I’m really here sitting on my bed after two good friends of mine just left my place. I am a disaster but somehow the people in my life still love and support me. I don’t deserve this and there’s many people who don’t have people like that in their life. My brains running so fast I can’t even catch up to what’s happening but damn I’m blessed.
Being depressed, anxious and diagnosed with ADHD last October, I am barely managing taking care of myself at all. I just finished my two year post secondary program, I guess you would say graduated but it doesn’t even feel like I really did it. But now that it’s behind me, I’ve felt so much more free and not always weighed down with the guilt of having assignments/projects to do. That has felt so nice like I literally have been so f*cked for the past couple years and it’s finally done. I can spend time with my friends without feeling like I’m just avoiding things, I can play with my nephew without feeling as though I should be locked away in my basement working on my assignments that I continuously fell behind with until their done..
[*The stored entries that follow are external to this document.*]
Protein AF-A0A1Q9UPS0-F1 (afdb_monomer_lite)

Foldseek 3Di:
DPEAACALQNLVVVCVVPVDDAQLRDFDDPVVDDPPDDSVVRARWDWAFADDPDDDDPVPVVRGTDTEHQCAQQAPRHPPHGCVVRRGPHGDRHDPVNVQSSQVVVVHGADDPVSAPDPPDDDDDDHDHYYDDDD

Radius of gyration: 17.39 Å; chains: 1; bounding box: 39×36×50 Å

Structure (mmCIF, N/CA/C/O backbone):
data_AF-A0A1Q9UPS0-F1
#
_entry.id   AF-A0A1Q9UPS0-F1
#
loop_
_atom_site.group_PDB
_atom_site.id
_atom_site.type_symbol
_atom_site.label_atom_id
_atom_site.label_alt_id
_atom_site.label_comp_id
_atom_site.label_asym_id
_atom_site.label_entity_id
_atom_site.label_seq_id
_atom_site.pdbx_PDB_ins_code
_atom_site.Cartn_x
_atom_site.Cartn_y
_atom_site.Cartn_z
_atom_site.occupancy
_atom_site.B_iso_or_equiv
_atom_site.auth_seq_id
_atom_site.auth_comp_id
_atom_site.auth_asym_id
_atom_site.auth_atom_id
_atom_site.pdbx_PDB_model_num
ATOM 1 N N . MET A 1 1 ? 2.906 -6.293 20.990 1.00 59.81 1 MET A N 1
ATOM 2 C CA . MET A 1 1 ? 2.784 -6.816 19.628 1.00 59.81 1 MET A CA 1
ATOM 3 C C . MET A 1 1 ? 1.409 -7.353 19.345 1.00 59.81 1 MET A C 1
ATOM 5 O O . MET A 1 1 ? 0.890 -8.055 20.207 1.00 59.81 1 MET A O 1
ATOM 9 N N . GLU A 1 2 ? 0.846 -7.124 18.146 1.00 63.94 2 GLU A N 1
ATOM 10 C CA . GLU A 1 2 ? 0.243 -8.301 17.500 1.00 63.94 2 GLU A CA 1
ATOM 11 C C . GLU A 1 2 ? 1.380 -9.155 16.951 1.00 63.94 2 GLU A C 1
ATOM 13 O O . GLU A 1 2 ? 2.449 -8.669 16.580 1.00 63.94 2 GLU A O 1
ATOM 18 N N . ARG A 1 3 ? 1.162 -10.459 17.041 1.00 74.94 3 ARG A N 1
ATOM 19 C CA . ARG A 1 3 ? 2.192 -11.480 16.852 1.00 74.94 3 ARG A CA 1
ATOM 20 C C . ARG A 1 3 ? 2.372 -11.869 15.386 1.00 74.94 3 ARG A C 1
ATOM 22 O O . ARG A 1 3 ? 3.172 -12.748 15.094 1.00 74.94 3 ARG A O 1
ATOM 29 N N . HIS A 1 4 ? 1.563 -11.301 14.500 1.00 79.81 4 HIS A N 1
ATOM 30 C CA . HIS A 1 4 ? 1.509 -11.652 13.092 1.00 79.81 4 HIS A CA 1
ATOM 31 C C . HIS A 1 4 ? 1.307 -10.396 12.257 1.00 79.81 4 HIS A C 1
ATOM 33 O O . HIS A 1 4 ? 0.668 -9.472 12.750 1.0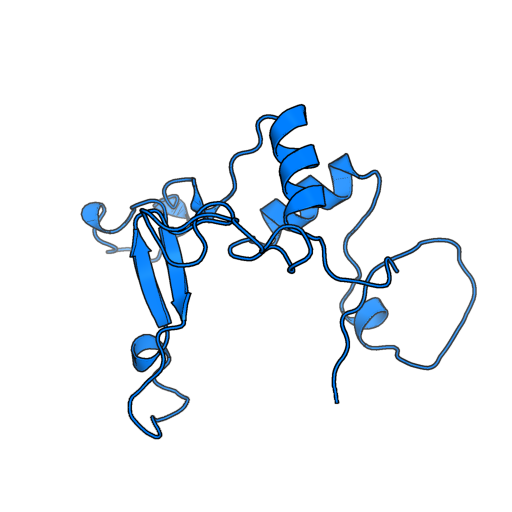0 79.81 4 HIS A O 1
ATOM 39 N N . PRO A 1 5 ? 1.759 -10.407 10.994 1.00 86.94 5 PRO A N 1
ATOM 40 C CA . PRO A 1 5 ? 1.433 -9.389 10.018 1.00 86.94 5 PRO A CA 1
ATOM 41 C C . PRO A 1 5 ? -0.065 -9.066 9.851 1.00 86.94 5 PRO A C 1
ATOM 43 O O . PRO A 1 5 ? -0.915 -9.908 10.138 1.00 86.94 5 PRO A O 1
ATOM 46 N N . VAL A 1 6 ? -0.393 -7.867 9.352 1.00 90.38 6 VAL A N 1
ATOM 47 C CA . VAL A 1 6 ? -1.754 -7.345 9.207 1.00 90.38 6 VAL A CA 1
ATOM 48 C C . VAL A 1 6 ? -2.204 -8.092 7.992 1.00 90.38 6 VAL A C 1
ATOM 50 O O . VAL A 1 6 ? -1.596 -7.990 6.928 1.00 90.38 6 VAL A O 1
ATOM 53 N N . THR A 1 7 ? -3.220 -8.901 8.180 1.00 93.94 7 THR A N 1
ATOM 54 C CA . THR A 1 7 ? -3.719 -9.735 7.108 1.00 93.94 7 THR A CA 1
ATOM 55 C C . THR A 1 7 ? -4.555 -8.906 6.144 1.00 93.94 7 THR A C 1
ATOM 57 O O . THR A 1 7 ? -5.166 -7.902 6.529 1.00 93.94 7 THR A O 1
ATOM 60 N N . ASN A 1 8 ? -4.641 -9.355 4.894 1.00 93.12 8 ASN A N 1
ATOM 61 C CA . ASN A 1 8 ? -5.528 -8.749 3.903 1.00 93.12 8 ASN A CA 1
ATOM 62 C C . ASN A 1 8 ? -6.979 -8.663 4.403 1.00 93.12 8 ASN A C 1
ATOM 64 O O . ASN A 1 8 ? -7.654 -7.669 4.150 1.00 93.12 8 ASN A O 1
ATOM 68 N N . ALA A 1 9 ? -7.451 -9.653 5.169 1.00 92.94 9 ALA A N 1
ATOM 69 C CA . ALA A 1 9 ? -8.784 -9.634 5.770 1.00 92.94 9 ALA A CA 1
ATOM 70 C C . ALA A 1 9 ? -8.972 -8.493 6.790 1.00 92.94 9 ALA A C 1
ATOM 72 O O . ALA A 1 9 ? -10.001 -7.817 6.778 1.00 92.94 9 ALA A O 1
ATOM 73 N N . GLN A 1 10 ? -7.980 -8.252 7.653 1.00 92.25 10 GLN A N 1
ATOM 74 C CA . GLN A 1 10 ? -8.026 -7.156 8.628 1.00 92.25 10 GLN A CA 1
ATOM 75 C C . GLN A 1 10 ? -7.980 -5.791 7.936 1.00 92.25 10 GLN A C 1
ATOM 77 O O . GLN A 1 10 ? -8.768 -4.903 8.260 1.00 92.25 10 GLN A O 1
ATOM 82 N N . PHE A 1 11 ? -7.100 -5.637 6.946 1.00 92.62 11 PHE A N 1
ATOM 83 C CA . PHE A 1 11 ? -6.999 -4.394 6.187 1.00 92.62 11 PHE A CA 1
ATOM 84 C C . PHE 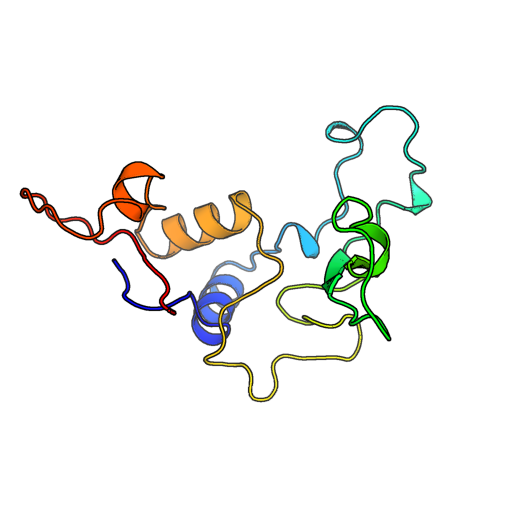A 1 11 ? -8.265 -4.124 5.358 1.00 92.62 11 PHE A C 1
ATOM 86 O O . PHE A 1 11 ? -8.735 -2.991 5.280 1.00 92.62 11 PHE A O 1
ATOM 93 N N . ALA A 1 12 ? -8.892 -5.170 4.814 1.00 92.81 12 ALA A N 1
ATOM 94 C CA . ALA A 1 12 ? -10.170 -5.050 4.122 1.00 92.81 12 ALA A CA 1
ATOM 95 C C . ALA A 1 12 ? -11.301 -4.567 5.044 1.00 92.81 12 ALA A C 1
ATOM 97 O O . ALA A 1 12 ? -12.152 -3.798 4.595 1.00 92.81 12 ALA A O 1
ATOM 98 N N . ALA A 1 13 ? -11.315 -4.974 6.320 1.00 93.81 13 ALA A N 1
ATOM 99 C CA . ALA A 1 13 ? -12.281 -4.472 7.298 1.00 93.81 13 ALA A CA 1
ATOM 100 C C . ALA A 1 13 ? -12.098 -2.967 7.546 1.00 93.81 13 ALA A C 1
ATOM 102 O O . ALA A 1 13 ? -13.067 -2.216 7.430 1.00 93.81 13 ALA A O 1
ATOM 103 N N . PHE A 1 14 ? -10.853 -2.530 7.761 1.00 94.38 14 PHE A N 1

I’m such a mess and really don’t have my shit together – barely know where to start. But man, I really do have people in my life that care to see me succeed and want to see me happy. It just sucks that they want it more for me than I’ve wanted it for myself and I’ve been so messed up that I’ve done such a poor job at really showing my family and the few close friends that I love them. It really breaks my heart that they’ve been supporting me while I’m literally just ruining my life with self destructive behaviour. I really want to give them all the world but i can’t even take care of myself. I’m supposed to be an independent, functioning, contributing member to society and I can’t even do the simple things. I’m really crying right now cause I know I want to put my life together but I keep messing it up and wasting it away. I’m scared I’m gonna lose everything and everyone that I have which I honestly don’t deserve and I wish it went to someone who would take the reigns and make a good life out of it. Fuck I’m a mess with so much love but my brain is so fucked that I can’t love others properly let alone myself. Damn it I feel like I’m gonna die regretting how much I took my whole life for granted being mentally unhealthy and struggling. I just want to give my best to those who’ve shown me love as well as those who haven’t but I can’t a do a damn thing to even show myself some love.
TLDR; I’m super mentally unstable while I’m truly blessed and I wasting my life away not caring for those I love so I’m here crying about it cause I’m overwhelmed and feel like I can’t give them what they deserve.